A few years back, Yahoo Games instituted an online chess ladder. A ladder system essentially ranks all the players from top to bottom, and you move up by beating people ranked higher on the ladder. Losing (or not playing) slowly lowers your ranking.
I'm a decent player—I won the state championship of Kentucky in my salad days—but couldn't begin to approach the top of Yahoo's ladder.
But guess what? The people at the top weren't playing chess at all! They were cheaters, a closed circle of players passing the crown around by systematically losing one-move games to each other. Player No. 2 challenges Player No. 1, makes one move to start the game, and then Player No. 1 resigns the game and they switch rankings on the ladder. Isn't there something weird about spending hours maintaining your rank as top chess player without actually playing the game?
Alas, this is not an isolated occurrence. In 2004, David Callahan wrote a book, The Cheating Culture, about the pervasiveness of rule-bending in America today. Most of the examples Callahan cites have to do with cheating to achieve economic gain, career advancement and so forth. Kids fudging tests and papers in college to ensure that they can get a good job. That kind of thing. (Just so you won't be surprised if you get the book, Callahan serves up his points with a clear political slant. He's been described as "a liberal who argues that America has lost its moral compass.") But Yahoo Chess Ladder suggests that some people will cheat with even less incentive than that. A little temporary status, a little convenience—people will cheat for next to nothing.
What are the ramifications of the cheating culture for CSOs? You have to imagine that preventing policy violations, theft and other crime is harder when gaming the system has become the national pastime.
The Recording Industry Association of America (RIAA) has the incredibly difficult job of trying to enforce copyright in an era where, among their target consumers, copyright is a dead concept. It's a legal construct, but one that presents zero moral imperative to the generation most likely to consume music. The RIAA just announced lawsuits against another 8,000 file sharers in 17 countries. But of course, the more aggressively the record companies have pursued enforcement and restitution, the more they have alienated themselves from the potential consumers they covet.
There's a loss prevention job I don't want.
Though it's an extreme example, all CSOs and CISOs face a similar challenge to some degree. Whether you're in retail or banking or government or anything else, your job is harder in a world where neither property lines nor company policies nor network perimeters nor intellectual property rights are respected.
Will the situation ever improve? Callahan thinks so; he says this kind of cultural tide is cyclical.

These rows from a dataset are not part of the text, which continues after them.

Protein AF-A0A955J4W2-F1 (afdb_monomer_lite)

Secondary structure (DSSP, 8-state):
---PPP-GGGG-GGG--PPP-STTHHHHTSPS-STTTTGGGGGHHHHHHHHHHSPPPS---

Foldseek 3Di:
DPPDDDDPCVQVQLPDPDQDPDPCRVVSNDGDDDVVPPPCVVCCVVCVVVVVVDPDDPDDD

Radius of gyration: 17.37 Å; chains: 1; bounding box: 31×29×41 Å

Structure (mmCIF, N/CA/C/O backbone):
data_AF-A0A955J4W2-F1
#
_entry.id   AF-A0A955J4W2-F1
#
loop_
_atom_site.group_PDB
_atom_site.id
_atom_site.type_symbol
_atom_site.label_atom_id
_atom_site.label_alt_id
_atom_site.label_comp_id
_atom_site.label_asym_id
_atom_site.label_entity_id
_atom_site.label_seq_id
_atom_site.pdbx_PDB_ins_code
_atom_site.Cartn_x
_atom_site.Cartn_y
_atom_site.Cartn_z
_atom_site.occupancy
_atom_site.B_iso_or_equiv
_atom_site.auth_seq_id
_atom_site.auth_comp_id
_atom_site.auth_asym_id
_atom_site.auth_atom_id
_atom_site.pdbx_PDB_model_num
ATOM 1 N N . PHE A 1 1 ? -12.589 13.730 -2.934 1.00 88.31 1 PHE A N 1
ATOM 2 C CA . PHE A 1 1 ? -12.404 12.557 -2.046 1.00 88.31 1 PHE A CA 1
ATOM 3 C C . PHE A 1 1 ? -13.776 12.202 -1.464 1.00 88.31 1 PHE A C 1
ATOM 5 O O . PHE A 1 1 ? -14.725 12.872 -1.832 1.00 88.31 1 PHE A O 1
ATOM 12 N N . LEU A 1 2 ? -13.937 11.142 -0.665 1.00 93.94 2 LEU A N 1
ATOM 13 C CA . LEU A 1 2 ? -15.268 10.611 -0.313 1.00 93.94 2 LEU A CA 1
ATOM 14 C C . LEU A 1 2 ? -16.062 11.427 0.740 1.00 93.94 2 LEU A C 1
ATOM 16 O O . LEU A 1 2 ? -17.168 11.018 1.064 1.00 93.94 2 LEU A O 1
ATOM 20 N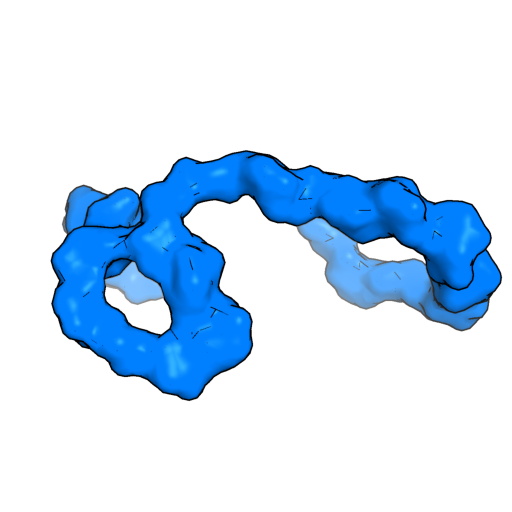 N . ASP A 1 3 ? -15.527 12.531 1.283 1.00 97.12 3 ASP A N 1
ATOM 21 C CA . ASP A 1 3 ? -16.162 13.402 2.304 1.00 97.12 3 ASP A CA 1
ATOM 22 C C . ASP A 1 3 ? -16.724 12.673 3.548 1.00 97.12 3 ASP A C 1
ATOM 24 O O . ASP A 1 3 ? -17.651 13.138 4.211 1.00 97.12 3 ASP A O 1
ATOM 28 N N . LEU A 1 4 ? -16.131 11.526 3.897 1.00 96.81 4 LEU A N 1
ATOM 29 C CA . LEU A 1 4 ? -16.456 10.742 5.092 1.00 96.81 4 LEU A CA 1
ATOM 30 C C . LEU A 1 4 ? -15.496 11.067 6.250 1.00 96.81 4 LEU A C 1
ATOM 32 O O . LEU A 1 4 ? -14.318 11.345 6.000 1.00 96.81 4 LEU A O 1
ATOM 36 N N . PRO A 1 5 ? -15.954 10.987 7.516 1.00 97.19 5 PRO A N 1
ATOM 37 C CA . PRO A 1 5 ? -15.069 11.116 8.668 1.00 97.19 5 PRO A CA 1
ATOM 38 C C . PRO A 1 5 ? -14.040 9.979 8.708 1.00 97.19 5 PRO A C 1
ATOM 40 O O . PRO A 1 5 ? -14.310 8.852 8.288 1.00 97.19 5 PRO A O 1
ATOM 43 N N . TRP A 1 6 ? -12.856 10.285 9.236 1.00 96.44 6 TRP A N 1
ATOM 44 C CA . TRP A 1 6 ? -11.784 9.308 9.418 1.00 96.44 6 TRP A CA 1
ATOM 45 C C . TRP A 1 6 ? -12.102 8.303 10.534 1.00 96.44 6 TRP A C 1
ATOM 47 O O . TRP A 1 6 ? -12.712 8.652 11.544 1.00 96.44 6 TRP A O 1
ATOM 57 N N . ASP A 1 7 ? -11.621 7.070 10.368 1.00 97.12 7 ASP A N 1
ATOM 58 C CA . ASP A 1 7 ? -11.687 6.003 11.364 1.00 97.12 7 ASP A CA 1
ATOM 59 C C . ASP A 1 7 ? -10.364 5.222 11.370 1.00 97.12 7 ASP A C 1
ATOM 61 O O . ASP A 1 7 ? -9.932 4.721 10.330 1.00 97.12 7 ASP A O 1
ATOM 65 N N . GLU A 1 8 ? -9.727 5.085 12.535 1.00 96.75 8 GLU A N 1
ATOM 66 C CA . GLU A 1 8 ? -8.446 4.376 12.688 1.00 96.75 8 GLU A CA 1
ATOM 67 C C . GLU A 1 8 ? -8.518 2.906 12.259 1.00 96.75 8 GLU A C 1
ATOM 69 O O . GLU A 1 8 ? -7.529 2.348 11.775 1.00 96.75 8 GLU A O 1
ATOM 74 N N . ARG A 1 9 ? -9.706 2.287 12.331 1.00 95.38 9 ARG A N 1
ATOM 75 C CA . ARG A 1 9 ? -9.939 0.908 11.876 1.00 95.38 9 ARG A CA 1
ATOM 76 C C . ARG A 1 9 ? -9.635 0.723 10.390 1.00 95.38 9 ARG A C 1
ATOM 78 O O . ARG A 1 9 ? -9.383 -0.406 9.971 1.00 95.38 9 ARG A O 1
ATOM 85 N N . CYS A 1 10 ? -9.589 1.802 9.601 1.00 94.44 10 CYS A N 1
ATOM 86 C CA . CYS A 1 10 ? -9.131 1.765 8.210 1.00 94.44 10 CYS A CA 1
ATOM 87 C C . CYS A 1 10 ? -7.702 1.210 8.073 1.00 94.44 10 CYS A C 1
ATOM 89 O O . CYS A 1 10 ? -7.387 0.594 7.057 1.00 94.44 10 CYS A O 1
ATOM 91 N N . LEU A 1 11 ? -6.846 1.377 9.088 1.00 96.31 11 LEU A N 1
ATOM 92 C CA . LEU A 1 11 ? -5.482 0.832 9.112 1.00 96.31 11 LEU A CA 1
ATOM 93 C C . LEU A 1 11 ? -5.411 -0.586 9.708 1.00 96.31 11 LEU A C 1
ATOM 95 O O . LEU A 1 11 ? -4.410 -1.285 9.545 1.00 96.31 11 LEU A O 1
ATOM 99 N N . GLU A 1 12 ? -6.484 -1.051 10.350 1.00 96.06 12 GLU A N 1
ATOM 100 C CA . GLU A 1 12 ? -6.576 -2.348 11.030 1.00 96.06 12 GLU A CA 1
ATOM 101 C C . GLU A 1 12 ? -7.464 -3.361 10.281 1.00 96.06 12 GLU A C 1
ATOM 103 O O . GLU A 1 12 ? -7.952 -4.3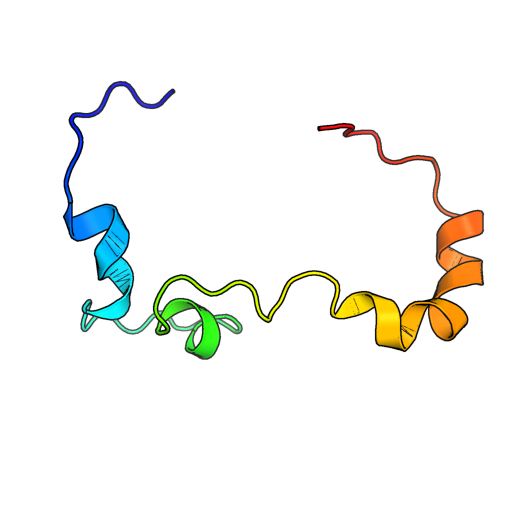28 10.869 1.00 96.06 12 GLU A O 1
ATOM 108 N N . PHE A 1 13 ? -7.665 -3.178 8.970 1.00 93.81 13 PHE A N 1
ATOM 109 C CA . PHE A 1 13 ? -8.546 -4.016 8.134 1.00 93.81 13 PHE A CA 1
ATOM 110 C C . PHE A 1 13 ? -8.273 -5.527 8.251 1.00 93.81 13 PHE A C 1
ATOM 112 O O . PHE A 1 13 ? -9.203 -6.332 8.192 1.00 93.81 13 PHE A O 1
ATOM 119 N N . HIS A 1 14 ? -7.013 -5.910 8.474 1.00 94.12 14 HIS A N 1
ATOM 120 C CA . HIS A 1 14 ? -6.561 -7.293 8.640 1.00 94.12 14 HIS A CA 1
ATOM 121 C C . HIS A 1 14 ? -7.132 -7.987 9.893 1.00 94.12 14 HIS A C 1
ATOM 123 O O . HIS A 1 14 ? -7.074 -9.209 9.992 1.00 94.12 14 HIS A O 1
ATOM 129 N N . ARG A 1 15 ? -7.710 -7.243 10.850 1.00 95.06 15 ARG A N 1
ATOM 130 C CA . ARG A 1 15 ? -8.384 -7.801 12.040 1.00 95.06 15 ARG A CA 1
ATOM 131 C C . ARG A 1 15 ? -9.818 -8.266 11.767 1.00 95.06 15 ARG A C 1
ATOM 133 O O . ARG A 1 15 ? -10.436 -8.897 12.627 1.00 95.06 15 ARG A O 1
ATOM 140 N N . SER A 1 16 ? -10.372 -7.946 10.598 1.00 91.94 16 SER A N 1
ATOM 141 C CA . SER A 1 16 ? -11.717 -8.371 10.212 1.00 91.94 16 SER A CA 1
ATOM 142 C C . SER A 1 16 ? -11.807 -9.894 10.094 1.00 91.94 16 SER A C 1
ATOM 144 O O . SER A 1 16 ? -10.968 -10.534 9.469 1.00 91.94 16 SER A O 1
ATOM 146 N N . ARG A 1 17 ? -12.870 -10.490 10.650 1.00 88.88 17 ARG A N 1
ATOM 147 C CA . ARG A 1 17 ? -13.146 -11.938 10.542 1.00 88.88 17 ARG A CA 1
ATOM 148 C C . ARG A 1 17 ? -13.873 -12.328 9.256 1.00 88.88 17 ARG A C 1
ATOM 150 O O . ARG A 1 17 ? -14.160 -13.503 9.036 1.00 88.88 17 ARG A O 1
ATOM 157 N N . ARG A 1 18 ? -14.228 -11.350 8.421 1.00 89.06 18 ARG A N 1
ATOM 158 C CA . ARG A 1 18 ? -14.919 -11.602 7.158 1.00 89.06 18 ARG A CA 1
ATOM 159 C C . ARG A 1 18 ? -13.952 -12.257 6.176 1.00 89.06 18 ARG A C 1
ATOM 161 O O . ARG A 1 18 ? -12.926 -11.680 5.837 1.00 89.06 18 ARG A O 1
ATOM 168 N N . VAL A 1 19 ? -14.326 -13.423 5.661 1.00 85.25 19 VAL A N 1
ATOM 169 C CA . VAL A 1 19 ? -13.571 -14.090 4.596 1.00 85.25 19 VAL A CA 1
ATOM 170 C C . VAL A 1 19 ? -13.977 -13.492 3.251 1.00 85.25 19 VAL A C 1
ATOM 172 O O . VAL A 1 19 ? -15.154 -13.512 2.886 1.00 85.25 19 VAL A O 1
ATOM 175 N N . ALA A 1 20 ? -13.011 -12.947 2.512 1.00 83.25 20 ALA A N 1
ATOM 176 C CA . ALA A 1 20 ? -13.207 -12.563 1.121 1.00 83.25 20 ALA A CA 1
ATOM 177 C C . ALA A 1 20 ? -12.858 -13.763 0.233 1.00 83.25 20 ALA A C 1
ATOM 179 O O . ALA A 1 20 ? -11.729 -14.241 0.239 1.00 83.25 20 ALA A O 1
ATOM 180 N N . VAL A 1 21 ? -13.811 -14.271 -0.544 1.00 91.69 21 VAL A N 1
ATOM 181 C CA . VAL A 1 21 ? -13.538 -15.371 -1.482 1.00 91.69 21 VAL A CA 1
ATOM 182 C C . VAL A 1 21 ? -12.991 -14.771 -2.777 1.00 91.69 21 VAL A C 1
ATOM 184 O O . VAL A 1 21 ? -13.726 -14.533 -3.729 1.00 91.69 21 VAL A O 1
ATOM 187 N N . SER A 1 22 ? -11.700 -14.437 -2.778 1.00 92.62 22 SER A N 1
ATOM 188 C CA . SER A 1 22 ? -10.992 -13.909 -3.948 1.00 92.62 22 SER A CA 1
ATOM 189 C C . SER A 1 22 ? -9.546 -14.399 -3.996 1.00 92.62 22 SER A C 1
ATOM 191 O O . SER A 1 22 ? -8.968 -14.783 -2.977 1.00 92.62 22 SER A O 1
ATOM 193 N N . SER A 1 23 ? -8.929 -14.330 -5.175 1.00 94.00 23 SER A N 1
ATOM 194 C CA . SER A 1 23 ? -7.517 -14.688 -5.370 1.00 94.00 23 SER A CA 1
ATOM 195 C C . SER A 1 23 ? -6.553 -13.841 -4.528 1.00 94.00 23 SER A C 1
ATOM 197 O O . SER A 1 23 ? -5.441 -14.273 -4.247 1.00 94.00 23 SER A O 1
ATOM 199 N N . SER A 1 24 ? -6.981 -12.660 -4.078 1.00 92.50 24 SER A N 1
ATOM 200 C CA . SER A 1 24 ? -6.170 -11.747 -3.263 1.00 92.50 24 SER A CA 1
ATOM 201 C C . SER A 1 24 ? -6.351 -11.950 -1.755 1.00 92.50 24 SER A C 1
ATOM 203 O O . SER A 1 24 ? -5.753 -11.213 -0.974 1.00 92.50 24 SER A O 1
ATOM 205 N N . ASN A 1 25 ? -7.169 -12.915 -1.317 1.00 93.25 25 ASN A N 1
ATOM 206 C CA . ASN A 1 25 ? -7.571 -13.049 0.086 1.00 93.25 25 ASN A CA 1
ATOM 207 C C . ASN A 1 25 ? -6.379 -13.177 1.047 1.00 93.25 25 ASN A C 1
ATOM 209 O O . ASN A 1 25 ? -6.308 -12.458 2.040 1.00 93.25 25 ASN A O 1
ATOM 213 N N . GLN A 1 26 ? -5.401 -14.027 0.717 1.00 91.69 26 GLN A N 1
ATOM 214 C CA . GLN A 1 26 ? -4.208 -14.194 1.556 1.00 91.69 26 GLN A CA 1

Callahan's prescription for making a difference, long term, is simply to treat employees well. "Fairness, inclusive management, profit sharing, transparency, all that stuff makes a big difference toward creating an environment where people are less likely to try to rip off their employer," he says.
Regardless of whether that will work, many of those decisions lie outside the CSO's sphere of control.
And in the meantime, if Callahan is right (and if my Yahoo Games experience is any indication), you've got a lot of cheaters to deal with.